-- Opening Marker --
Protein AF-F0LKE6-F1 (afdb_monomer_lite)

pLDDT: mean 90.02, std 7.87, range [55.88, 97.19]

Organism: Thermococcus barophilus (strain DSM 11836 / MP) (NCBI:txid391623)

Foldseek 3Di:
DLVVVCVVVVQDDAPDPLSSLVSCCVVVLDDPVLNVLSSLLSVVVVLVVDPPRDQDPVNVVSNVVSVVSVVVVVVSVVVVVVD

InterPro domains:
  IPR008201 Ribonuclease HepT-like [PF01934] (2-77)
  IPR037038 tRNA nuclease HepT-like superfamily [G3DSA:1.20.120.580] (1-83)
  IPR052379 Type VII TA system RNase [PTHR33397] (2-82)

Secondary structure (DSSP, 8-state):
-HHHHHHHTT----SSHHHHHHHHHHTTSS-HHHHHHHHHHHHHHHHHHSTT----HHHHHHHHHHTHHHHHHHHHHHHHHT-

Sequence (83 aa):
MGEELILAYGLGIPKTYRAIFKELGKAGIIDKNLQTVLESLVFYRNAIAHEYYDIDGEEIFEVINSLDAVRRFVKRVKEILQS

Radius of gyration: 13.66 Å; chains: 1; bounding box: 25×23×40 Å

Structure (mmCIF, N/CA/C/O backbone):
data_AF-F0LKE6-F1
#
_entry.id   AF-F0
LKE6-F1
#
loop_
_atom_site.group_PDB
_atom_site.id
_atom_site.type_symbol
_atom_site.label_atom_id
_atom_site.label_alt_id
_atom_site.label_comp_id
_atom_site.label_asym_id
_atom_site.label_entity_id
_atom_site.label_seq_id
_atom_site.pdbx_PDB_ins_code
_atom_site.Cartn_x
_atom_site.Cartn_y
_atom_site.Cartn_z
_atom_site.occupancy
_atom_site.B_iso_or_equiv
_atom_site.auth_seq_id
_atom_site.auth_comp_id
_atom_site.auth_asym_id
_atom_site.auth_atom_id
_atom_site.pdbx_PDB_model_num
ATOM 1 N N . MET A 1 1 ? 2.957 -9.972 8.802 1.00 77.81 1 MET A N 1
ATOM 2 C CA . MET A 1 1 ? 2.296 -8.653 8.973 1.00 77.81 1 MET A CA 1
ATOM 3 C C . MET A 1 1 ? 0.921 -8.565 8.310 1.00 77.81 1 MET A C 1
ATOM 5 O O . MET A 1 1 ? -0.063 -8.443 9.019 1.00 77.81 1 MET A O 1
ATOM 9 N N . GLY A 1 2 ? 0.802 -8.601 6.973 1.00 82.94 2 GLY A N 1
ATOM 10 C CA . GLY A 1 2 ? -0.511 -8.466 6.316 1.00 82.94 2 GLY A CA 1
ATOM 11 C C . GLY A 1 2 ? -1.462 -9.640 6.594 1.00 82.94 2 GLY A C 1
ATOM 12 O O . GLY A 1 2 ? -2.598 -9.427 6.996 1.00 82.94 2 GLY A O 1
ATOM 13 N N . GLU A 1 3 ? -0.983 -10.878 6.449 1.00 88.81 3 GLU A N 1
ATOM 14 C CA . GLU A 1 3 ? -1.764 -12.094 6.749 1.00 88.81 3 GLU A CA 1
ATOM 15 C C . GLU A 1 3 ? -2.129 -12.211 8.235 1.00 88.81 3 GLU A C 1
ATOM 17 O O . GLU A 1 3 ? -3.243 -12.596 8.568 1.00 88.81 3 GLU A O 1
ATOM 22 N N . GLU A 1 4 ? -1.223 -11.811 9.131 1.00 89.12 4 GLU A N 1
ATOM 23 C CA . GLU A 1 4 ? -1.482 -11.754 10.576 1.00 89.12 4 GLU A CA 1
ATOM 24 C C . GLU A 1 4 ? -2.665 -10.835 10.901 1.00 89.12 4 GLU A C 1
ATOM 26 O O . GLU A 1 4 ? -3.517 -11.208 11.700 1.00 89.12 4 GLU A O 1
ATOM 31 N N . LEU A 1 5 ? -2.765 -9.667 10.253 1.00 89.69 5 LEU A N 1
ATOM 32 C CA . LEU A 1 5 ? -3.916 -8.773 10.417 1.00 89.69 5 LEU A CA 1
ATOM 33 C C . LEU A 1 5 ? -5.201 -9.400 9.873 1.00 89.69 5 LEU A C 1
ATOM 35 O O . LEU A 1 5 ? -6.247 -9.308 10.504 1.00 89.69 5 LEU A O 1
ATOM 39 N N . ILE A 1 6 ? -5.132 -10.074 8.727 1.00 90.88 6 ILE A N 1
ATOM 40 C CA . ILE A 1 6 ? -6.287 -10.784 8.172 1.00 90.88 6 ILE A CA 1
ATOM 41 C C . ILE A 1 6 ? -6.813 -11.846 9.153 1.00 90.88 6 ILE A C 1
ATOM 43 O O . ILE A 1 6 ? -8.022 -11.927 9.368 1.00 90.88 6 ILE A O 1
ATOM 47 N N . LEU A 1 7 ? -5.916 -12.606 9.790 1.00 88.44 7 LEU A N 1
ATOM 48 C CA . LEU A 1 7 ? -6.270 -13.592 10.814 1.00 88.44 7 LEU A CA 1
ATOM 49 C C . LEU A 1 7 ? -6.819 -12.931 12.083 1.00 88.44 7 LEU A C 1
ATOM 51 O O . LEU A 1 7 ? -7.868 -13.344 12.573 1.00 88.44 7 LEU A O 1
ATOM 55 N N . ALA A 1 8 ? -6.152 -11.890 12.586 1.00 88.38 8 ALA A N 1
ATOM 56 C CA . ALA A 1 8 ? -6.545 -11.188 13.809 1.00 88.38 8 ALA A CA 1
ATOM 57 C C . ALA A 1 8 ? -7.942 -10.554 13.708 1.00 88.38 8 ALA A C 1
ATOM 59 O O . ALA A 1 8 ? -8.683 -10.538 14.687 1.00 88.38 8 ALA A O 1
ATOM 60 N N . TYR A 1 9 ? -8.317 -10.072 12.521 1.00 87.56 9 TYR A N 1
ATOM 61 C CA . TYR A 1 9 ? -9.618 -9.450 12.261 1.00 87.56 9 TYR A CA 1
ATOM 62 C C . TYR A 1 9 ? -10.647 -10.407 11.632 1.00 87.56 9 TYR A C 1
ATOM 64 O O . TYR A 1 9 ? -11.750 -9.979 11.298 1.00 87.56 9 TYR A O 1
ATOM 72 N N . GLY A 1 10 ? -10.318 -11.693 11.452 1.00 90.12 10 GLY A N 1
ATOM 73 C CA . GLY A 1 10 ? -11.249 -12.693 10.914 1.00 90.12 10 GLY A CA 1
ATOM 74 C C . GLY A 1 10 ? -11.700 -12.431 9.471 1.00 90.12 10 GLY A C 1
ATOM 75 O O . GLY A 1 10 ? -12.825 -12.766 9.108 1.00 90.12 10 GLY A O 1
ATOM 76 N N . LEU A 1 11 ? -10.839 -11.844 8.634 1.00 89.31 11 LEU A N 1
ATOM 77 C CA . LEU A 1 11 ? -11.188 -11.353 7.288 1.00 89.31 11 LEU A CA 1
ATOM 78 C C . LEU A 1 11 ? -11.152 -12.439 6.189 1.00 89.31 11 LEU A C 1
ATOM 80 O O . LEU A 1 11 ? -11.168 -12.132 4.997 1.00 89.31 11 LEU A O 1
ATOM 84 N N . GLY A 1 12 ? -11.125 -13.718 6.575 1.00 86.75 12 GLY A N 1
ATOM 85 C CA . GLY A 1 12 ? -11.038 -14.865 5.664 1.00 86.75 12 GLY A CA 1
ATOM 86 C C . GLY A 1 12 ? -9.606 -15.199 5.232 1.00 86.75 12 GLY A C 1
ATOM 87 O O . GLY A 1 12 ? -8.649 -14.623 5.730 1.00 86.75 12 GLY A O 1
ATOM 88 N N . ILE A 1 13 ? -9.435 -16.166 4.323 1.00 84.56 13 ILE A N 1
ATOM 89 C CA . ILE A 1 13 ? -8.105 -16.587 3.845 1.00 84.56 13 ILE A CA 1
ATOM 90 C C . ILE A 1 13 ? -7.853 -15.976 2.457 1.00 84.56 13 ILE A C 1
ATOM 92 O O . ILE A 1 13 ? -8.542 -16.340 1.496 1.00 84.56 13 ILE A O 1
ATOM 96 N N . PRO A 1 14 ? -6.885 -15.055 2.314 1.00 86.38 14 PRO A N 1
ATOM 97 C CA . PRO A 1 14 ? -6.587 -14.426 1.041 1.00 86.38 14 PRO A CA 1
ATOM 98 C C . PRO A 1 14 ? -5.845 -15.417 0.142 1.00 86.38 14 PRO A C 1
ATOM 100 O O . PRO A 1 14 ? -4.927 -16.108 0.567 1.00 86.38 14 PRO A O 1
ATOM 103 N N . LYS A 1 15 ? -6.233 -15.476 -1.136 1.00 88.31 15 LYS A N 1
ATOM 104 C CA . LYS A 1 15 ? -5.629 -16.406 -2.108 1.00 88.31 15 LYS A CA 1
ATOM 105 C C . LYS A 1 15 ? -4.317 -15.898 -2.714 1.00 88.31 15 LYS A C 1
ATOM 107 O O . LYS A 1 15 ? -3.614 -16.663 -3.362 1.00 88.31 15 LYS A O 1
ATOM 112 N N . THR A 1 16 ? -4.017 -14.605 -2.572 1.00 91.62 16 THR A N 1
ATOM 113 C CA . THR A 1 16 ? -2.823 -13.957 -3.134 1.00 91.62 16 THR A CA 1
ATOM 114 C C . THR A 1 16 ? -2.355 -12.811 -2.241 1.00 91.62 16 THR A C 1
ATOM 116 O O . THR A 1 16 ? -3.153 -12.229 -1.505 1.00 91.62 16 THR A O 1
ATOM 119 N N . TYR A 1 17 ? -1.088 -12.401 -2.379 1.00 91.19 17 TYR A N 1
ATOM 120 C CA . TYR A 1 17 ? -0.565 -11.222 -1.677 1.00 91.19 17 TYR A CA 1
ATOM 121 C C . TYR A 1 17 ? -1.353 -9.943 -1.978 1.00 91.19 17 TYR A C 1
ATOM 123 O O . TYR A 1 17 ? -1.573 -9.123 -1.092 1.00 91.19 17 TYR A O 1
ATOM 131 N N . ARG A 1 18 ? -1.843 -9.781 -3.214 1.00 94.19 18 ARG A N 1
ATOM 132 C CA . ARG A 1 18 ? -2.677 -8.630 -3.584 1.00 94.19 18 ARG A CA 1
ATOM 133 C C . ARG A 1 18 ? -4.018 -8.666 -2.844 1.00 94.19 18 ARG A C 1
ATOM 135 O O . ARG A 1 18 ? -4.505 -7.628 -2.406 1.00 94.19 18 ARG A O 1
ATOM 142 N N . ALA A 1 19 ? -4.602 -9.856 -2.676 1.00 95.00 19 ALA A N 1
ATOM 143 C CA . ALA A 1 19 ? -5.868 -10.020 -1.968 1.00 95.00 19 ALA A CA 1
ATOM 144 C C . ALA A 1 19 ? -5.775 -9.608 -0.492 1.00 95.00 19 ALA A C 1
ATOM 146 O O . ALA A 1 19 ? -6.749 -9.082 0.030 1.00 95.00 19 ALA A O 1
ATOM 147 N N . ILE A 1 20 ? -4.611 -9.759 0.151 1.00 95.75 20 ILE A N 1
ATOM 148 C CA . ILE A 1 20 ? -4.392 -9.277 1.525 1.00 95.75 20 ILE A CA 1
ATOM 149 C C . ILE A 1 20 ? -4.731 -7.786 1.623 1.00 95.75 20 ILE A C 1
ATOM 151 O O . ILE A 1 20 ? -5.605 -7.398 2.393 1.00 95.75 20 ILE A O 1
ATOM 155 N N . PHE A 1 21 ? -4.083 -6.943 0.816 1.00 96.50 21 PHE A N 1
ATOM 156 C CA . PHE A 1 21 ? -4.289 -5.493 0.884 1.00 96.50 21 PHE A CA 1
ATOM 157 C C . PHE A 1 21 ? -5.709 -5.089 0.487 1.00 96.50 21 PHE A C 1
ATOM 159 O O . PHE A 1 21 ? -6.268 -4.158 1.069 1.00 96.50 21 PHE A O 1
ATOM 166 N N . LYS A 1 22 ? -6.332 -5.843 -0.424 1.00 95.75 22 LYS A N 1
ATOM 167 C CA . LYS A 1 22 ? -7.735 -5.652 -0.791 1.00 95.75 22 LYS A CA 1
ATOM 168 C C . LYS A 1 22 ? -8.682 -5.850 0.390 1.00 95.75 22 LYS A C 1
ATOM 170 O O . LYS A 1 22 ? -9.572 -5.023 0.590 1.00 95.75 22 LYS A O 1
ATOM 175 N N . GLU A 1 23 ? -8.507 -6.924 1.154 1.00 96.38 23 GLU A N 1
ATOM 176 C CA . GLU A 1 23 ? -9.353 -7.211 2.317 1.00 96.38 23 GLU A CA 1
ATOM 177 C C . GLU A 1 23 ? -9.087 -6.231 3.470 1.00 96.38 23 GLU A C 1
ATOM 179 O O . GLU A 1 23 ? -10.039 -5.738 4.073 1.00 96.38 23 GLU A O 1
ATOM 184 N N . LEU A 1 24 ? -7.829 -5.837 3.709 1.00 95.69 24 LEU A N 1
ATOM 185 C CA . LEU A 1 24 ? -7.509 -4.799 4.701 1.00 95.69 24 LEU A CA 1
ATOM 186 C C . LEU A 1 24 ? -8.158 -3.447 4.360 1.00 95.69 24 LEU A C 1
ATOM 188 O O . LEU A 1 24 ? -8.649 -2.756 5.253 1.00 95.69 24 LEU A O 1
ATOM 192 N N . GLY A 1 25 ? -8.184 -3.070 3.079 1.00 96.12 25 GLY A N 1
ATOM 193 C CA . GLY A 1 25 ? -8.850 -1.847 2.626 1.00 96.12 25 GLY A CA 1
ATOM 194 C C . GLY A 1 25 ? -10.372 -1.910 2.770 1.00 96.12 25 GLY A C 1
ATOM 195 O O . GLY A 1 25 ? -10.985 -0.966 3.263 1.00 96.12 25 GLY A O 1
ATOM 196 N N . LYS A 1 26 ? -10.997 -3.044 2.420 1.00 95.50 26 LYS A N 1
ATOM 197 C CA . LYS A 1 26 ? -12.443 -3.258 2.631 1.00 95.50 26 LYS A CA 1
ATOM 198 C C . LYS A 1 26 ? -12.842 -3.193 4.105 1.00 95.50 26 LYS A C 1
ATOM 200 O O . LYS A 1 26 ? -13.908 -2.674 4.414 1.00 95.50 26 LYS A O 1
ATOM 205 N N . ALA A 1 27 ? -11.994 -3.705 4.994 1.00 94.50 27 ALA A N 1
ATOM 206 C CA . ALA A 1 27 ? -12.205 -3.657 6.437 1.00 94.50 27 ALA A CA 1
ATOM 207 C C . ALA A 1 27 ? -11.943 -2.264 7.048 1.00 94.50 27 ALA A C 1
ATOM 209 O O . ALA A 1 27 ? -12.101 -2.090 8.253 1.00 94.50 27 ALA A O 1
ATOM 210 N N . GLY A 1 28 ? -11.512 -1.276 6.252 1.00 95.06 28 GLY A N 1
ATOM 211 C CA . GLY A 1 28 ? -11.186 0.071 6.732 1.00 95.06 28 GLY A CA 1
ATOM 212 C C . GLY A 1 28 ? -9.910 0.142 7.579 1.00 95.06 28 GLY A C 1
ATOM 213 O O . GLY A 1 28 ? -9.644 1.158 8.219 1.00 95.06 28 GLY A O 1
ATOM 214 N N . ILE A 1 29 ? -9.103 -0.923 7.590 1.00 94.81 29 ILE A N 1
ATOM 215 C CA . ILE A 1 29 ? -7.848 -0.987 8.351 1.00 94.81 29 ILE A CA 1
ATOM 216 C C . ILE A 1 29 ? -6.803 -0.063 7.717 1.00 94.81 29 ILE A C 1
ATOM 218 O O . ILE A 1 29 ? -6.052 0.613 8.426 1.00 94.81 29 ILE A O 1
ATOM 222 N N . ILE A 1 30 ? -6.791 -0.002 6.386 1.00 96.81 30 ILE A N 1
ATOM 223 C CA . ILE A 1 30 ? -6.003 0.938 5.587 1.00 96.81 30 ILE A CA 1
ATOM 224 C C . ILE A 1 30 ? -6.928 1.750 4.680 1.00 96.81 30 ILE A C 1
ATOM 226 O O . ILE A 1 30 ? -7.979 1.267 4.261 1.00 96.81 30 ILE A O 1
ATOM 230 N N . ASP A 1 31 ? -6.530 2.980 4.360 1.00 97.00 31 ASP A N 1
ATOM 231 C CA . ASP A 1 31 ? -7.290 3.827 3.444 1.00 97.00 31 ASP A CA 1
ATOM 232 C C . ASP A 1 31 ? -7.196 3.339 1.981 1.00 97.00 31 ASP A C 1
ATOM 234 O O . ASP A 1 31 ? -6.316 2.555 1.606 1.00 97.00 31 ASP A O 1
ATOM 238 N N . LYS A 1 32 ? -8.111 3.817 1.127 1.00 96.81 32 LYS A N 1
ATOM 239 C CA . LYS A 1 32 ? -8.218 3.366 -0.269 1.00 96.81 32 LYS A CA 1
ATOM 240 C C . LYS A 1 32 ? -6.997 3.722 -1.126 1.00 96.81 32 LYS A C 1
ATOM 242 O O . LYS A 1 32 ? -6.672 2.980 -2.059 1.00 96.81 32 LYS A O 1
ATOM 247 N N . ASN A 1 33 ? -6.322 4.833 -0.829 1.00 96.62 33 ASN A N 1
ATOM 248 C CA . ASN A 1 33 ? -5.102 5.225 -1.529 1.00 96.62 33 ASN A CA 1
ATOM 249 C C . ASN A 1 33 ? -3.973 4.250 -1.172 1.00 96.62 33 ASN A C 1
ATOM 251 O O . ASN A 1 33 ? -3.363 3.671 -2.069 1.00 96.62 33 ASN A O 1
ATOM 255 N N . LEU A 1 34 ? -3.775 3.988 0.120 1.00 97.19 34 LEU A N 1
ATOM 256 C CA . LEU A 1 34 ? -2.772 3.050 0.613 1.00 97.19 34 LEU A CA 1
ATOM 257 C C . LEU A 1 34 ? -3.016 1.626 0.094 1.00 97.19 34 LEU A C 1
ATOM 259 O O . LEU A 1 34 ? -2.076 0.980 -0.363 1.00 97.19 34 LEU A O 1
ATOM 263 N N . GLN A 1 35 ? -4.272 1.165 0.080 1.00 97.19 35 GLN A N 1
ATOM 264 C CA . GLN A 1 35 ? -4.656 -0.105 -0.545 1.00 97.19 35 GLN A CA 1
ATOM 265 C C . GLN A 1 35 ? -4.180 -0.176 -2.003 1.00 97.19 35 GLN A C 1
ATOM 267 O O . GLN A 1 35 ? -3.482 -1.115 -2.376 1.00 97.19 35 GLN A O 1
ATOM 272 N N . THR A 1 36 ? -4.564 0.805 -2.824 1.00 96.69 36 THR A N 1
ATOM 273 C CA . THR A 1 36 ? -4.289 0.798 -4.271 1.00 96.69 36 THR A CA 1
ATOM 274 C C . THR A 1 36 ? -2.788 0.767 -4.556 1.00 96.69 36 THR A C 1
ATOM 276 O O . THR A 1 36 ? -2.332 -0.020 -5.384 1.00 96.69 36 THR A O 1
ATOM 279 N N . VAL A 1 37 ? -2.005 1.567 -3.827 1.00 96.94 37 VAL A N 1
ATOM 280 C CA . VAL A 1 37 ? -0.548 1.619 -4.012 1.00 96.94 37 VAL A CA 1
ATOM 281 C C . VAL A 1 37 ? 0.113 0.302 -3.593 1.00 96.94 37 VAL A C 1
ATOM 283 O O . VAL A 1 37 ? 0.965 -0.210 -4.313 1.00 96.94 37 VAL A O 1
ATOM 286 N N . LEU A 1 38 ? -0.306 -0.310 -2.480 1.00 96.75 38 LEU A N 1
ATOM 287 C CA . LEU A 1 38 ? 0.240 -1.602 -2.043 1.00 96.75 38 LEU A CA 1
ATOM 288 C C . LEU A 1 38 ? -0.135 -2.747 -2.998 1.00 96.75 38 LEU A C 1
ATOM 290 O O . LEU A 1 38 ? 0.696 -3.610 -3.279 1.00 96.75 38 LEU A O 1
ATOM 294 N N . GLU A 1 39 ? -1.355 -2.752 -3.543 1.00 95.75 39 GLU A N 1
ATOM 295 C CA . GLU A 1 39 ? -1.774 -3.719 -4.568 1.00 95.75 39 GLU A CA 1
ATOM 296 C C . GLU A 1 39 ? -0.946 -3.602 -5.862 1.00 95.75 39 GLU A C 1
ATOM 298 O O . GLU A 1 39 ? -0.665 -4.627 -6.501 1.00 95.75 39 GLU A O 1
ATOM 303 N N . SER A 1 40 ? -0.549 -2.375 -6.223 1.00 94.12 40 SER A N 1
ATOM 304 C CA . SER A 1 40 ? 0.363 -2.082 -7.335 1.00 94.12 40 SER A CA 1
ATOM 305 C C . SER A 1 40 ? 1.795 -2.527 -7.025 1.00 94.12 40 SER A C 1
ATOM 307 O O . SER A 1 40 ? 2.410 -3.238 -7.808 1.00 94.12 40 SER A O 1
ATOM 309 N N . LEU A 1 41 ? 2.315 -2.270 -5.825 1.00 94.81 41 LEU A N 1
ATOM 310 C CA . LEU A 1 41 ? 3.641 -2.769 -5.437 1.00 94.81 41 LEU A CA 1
-- Closing Marker --
**GOAL OF THE EXERCISE:**
Here the job is to set down exactly the lines of the material above that fall between the one with "ATOM 304 C CA" and the one with "ATOM 309 N N", inclusive, and nothing beyond them.

**SOLUTION BELOW:**
ATOM 304 C CA . SER A 1 40 ? 0.363 -2.082 -7.335 1.00 94.12 40 SER A CA 1
ATOM 305 C C . SER A 1 40 ? 1.795 -2.527 -7.025 1.00 94.12 40 SER A C 1
ATOM 307 O O . SER A 1 40 ? 2.410 -3.238 -7.808 1.00 94.12 40 SER A O 1
ATOM 309 N N . LEU A 1 41 ? 2.315 -2.270 -5.825 1.00 94.81 41 LEU A N 1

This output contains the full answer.